Wednesday, June 16, 2010

One Man's Trash is... probably still trash

Do you remember when I mentioned this bit of interesting outside a mall in Helsinki?


I wasn't sure if this was a piece of art or a garbage dump or a thrift swap. Its proximity to other art lent a deliberateness to the heap that lends itself to some avant-garde artist. But the haphazardness and the few people actually rifling through the assortment left me questioning. 

A few days ago we went to visit the Stadsbiblioteket (Public Library) by Asplund and a curious thing caught my eye. The rain and wind blew some leaves (or flower petals?) around and clumped around this unfortunate bicycle:


Rather than immediately dismiss the bicycle as trash and unusable, I thought the way the leaves threatened to swallow the bike whole to be beautiful in its drama.

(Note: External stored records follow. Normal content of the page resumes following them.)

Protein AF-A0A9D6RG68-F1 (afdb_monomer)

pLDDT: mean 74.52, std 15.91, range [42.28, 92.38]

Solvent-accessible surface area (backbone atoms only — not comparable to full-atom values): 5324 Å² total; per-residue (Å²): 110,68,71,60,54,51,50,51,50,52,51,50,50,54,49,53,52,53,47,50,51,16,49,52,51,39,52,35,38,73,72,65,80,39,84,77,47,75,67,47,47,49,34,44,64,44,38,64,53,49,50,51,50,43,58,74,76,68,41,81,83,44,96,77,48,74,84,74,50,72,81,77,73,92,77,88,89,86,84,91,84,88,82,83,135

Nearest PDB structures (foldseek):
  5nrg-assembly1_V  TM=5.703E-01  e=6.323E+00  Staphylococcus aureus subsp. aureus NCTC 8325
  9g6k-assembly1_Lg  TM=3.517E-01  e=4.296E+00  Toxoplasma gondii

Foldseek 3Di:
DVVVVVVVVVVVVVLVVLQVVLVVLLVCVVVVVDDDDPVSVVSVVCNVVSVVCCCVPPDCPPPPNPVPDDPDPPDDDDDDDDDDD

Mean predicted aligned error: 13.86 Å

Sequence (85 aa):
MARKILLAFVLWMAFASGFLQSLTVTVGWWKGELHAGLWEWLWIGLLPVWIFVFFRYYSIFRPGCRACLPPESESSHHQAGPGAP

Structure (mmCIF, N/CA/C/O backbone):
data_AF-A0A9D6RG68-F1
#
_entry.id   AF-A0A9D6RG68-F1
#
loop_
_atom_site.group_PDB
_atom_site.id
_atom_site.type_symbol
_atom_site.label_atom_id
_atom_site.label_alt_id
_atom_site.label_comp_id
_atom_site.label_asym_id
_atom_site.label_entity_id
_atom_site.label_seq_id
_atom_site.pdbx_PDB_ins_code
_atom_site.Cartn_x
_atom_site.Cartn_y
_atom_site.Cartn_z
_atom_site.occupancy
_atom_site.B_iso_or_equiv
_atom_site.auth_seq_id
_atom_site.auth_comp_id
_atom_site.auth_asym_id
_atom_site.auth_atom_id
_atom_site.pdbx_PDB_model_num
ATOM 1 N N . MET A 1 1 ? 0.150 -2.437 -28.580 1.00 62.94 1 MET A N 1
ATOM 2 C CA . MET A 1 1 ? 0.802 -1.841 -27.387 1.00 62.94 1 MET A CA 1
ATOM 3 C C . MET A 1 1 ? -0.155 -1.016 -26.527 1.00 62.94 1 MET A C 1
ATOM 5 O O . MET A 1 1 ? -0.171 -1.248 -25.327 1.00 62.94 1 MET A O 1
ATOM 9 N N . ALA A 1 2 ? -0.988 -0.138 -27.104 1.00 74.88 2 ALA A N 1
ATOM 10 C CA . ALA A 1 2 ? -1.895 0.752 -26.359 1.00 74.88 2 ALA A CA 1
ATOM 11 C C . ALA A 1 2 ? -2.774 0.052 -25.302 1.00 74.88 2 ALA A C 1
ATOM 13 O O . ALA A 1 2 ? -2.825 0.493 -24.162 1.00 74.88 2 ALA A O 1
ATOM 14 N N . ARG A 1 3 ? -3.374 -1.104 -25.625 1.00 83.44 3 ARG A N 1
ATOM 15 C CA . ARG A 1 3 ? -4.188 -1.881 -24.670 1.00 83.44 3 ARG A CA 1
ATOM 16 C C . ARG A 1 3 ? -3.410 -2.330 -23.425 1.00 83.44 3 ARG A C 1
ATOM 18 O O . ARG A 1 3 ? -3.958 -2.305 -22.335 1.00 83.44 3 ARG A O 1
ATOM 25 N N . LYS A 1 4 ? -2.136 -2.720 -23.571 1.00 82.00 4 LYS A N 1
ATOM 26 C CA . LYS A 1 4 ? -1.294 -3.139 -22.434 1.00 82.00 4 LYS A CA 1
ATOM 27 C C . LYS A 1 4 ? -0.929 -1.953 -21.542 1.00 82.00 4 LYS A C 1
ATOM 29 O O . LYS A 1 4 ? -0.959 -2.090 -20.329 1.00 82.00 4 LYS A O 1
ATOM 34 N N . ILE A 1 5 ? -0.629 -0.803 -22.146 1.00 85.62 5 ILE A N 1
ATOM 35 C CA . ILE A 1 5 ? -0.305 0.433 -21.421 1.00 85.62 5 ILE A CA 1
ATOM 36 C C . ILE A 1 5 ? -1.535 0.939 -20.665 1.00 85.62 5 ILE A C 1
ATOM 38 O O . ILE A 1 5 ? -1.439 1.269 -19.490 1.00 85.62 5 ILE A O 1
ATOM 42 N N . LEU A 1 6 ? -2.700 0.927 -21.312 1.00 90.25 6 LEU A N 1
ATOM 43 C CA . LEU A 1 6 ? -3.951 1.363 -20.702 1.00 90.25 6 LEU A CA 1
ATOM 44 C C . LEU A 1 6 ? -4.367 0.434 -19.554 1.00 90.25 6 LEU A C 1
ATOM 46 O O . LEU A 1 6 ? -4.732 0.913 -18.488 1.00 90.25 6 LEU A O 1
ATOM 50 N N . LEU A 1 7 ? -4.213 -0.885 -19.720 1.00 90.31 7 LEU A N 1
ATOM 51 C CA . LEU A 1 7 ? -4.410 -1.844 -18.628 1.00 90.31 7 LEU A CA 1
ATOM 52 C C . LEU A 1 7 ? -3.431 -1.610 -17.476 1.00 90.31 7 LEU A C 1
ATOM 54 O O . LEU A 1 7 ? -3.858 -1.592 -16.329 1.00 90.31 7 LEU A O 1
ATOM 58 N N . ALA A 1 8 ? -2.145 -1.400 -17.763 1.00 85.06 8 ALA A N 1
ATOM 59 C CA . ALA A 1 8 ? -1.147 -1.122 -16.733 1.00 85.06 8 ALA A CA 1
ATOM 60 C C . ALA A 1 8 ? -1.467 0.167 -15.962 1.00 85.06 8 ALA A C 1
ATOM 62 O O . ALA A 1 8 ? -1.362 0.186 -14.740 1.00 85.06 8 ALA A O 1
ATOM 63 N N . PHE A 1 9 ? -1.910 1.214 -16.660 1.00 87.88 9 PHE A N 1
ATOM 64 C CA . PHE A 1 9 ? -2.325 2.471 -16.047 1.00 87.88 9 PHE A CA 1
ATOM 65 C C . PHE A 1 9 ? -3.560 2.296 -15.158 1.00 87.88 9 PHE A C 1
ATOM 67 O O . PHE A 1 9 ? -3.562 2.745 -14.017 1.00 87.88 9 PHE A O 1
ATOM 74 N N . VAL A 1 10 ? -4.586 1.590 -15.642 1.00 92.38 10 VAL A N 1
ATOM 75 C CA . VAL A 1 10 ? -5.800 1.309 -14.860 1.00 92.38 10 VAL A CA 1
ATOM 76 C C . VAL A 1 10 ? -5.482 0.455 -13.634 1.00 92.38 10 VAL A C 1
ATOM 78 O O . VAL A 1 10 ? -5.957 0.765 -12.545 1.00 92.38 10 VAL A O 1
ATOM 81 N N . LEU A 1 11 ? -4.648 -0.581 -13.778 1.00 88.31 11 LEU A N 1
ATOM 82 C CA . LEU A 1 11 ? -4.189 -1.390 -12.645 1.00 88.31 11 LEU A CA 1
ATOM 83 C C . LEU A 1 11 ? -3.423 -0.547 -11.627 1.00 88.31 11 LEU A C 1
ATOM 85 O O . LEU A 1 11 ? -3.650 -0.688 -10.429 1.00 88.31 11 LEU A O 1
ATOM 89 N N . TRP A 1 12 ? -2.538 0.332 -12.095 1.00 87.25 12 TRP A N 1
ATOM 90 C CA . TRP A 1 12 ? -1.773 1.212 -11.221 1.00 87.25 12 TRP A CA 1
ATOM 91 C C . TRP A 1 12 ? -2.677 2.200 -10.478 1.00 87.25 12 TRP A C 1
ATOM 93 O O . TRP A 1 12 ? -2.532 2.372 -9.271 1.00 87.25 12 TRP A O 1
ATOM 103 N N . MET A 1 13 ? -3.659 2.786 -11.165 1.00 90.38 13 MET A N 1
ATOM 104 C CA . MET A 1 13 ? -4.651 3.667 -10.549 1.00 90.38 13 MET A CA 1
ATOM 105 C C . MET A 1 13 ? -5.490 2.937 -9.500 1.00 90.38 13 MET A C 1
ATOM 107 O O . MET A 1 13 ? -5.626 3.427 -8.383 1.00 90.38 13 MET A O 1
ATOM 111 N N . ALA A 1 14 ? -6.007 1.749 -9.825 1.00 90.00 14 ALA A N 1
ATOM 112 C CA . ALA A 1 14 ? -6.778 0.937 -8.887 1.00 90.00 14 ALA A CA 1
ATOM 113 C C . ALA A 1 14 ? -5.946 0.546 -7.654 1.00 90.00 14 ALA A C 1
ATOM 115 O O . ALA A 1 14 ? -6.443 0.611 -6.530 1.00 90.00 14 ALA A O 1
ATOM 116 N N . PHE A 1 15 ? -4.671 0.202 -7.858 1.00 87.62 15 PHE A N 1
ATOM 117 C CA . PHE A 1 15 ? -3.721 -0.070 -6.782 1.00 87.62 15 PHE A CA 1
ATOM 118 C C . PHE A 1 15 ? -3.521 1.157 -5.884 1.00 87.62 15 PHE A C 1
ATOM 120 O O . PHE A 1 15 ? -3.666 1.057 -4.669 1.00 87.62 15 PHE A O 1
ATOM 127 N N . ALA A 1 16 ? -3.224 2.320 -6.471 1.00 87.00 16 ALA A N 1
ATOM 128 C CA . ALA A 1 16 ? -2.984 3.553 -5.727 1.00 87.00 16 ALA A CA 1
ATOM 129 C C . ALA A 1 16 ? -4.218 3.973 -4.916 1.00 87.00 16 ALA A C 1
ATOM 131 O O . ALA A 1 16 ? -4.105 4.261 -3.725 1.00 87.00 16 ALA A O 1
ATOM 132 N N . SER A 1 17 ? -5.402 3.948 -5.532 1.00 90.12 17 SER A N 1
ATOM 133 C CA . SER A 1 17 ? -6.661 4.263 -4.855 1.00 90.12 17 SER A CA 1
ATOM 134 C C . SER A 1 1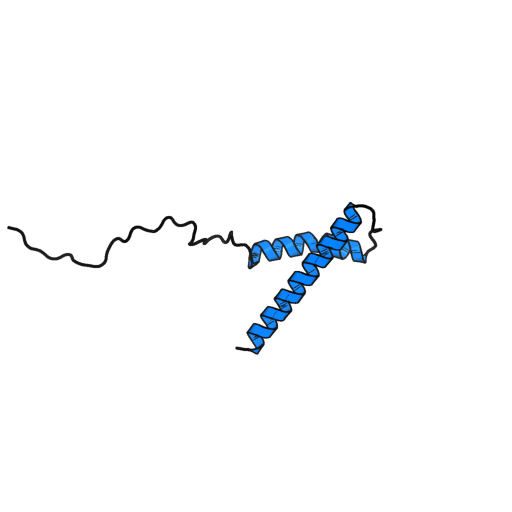7 ? -6.970 3.278 -3.726 1.00 90.12 17 SER A C 1
ATOM 136 O O . SER A 1 17 ? -7.280 3.713 -2.619 1.00 90.12 17 SER A O 1
ATOM 138 N N . GLY A 1 18 ? -6.831 1.969 -3.964 1.00 88.19 18 GLY A N 1
ATOM 139 C CA . GLY A 1 18 ? -7.054 0.945 -2.938 1.00 88.19 18 GLY A CA 1
ATOM 140 C C . GLY A 1 18 ? -6.080 1.060 -1.764 1.00 88.19 18 GLY A C 1
ATOM 141 O O . GLY A 1 18 ? -6.480 0.928 -0.607 1.00 88.19 18 GLY A O 1
ATOM 142 N N . PHE A 1 19 ? -4.818 1.383 -2.043 1.00 87.88 19 PHE A N 1
ATOM 143 C CA . PHE A 1 19 ? -3.807 1.609 -1.017 1.00 87.88 19 PHE A CA 1
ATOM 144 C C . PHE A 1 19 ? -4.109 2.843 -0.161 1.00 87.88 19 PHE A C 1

Who's to say what's art and what isn't? This question isn't original, I know, but I haven't been able to satisfactorily answer it for myself. The answer is more like a constant pursuit of discovery, about what others deem "art" and reconciling that with my own tastes and preferences.

The Modern Art Museum in Stockholm had a feature exhibit of paintings by Ed Ruscha. He's not a name I was familiar with before the exhibit, but here's an example of his work. He does other things, but the largest body of his work is a phrase or sentence on top of a landscape or splotches of color:


I tried to understand it, and the others like it. I tried to switch words or letters around, looking for any hidden patterns in the letters and their positions in relation to each other and the image behind them. The search was fruitless and I wound up frustrated, not at myself but at the works on the wall. They were not art to me. To me, they were merely paint on a canvas, and that does not guarantee art.

The bicycle in the wet leaves above was more moving and stirred my senses to a much greater degree. Resisting the urge to encase it in a plexi-glass box, I had to admire it for what it was: a spontaneous accumulation of wet leaves and a lonely bicycle. I like it better that way: unassuming speaks to me more than a frame.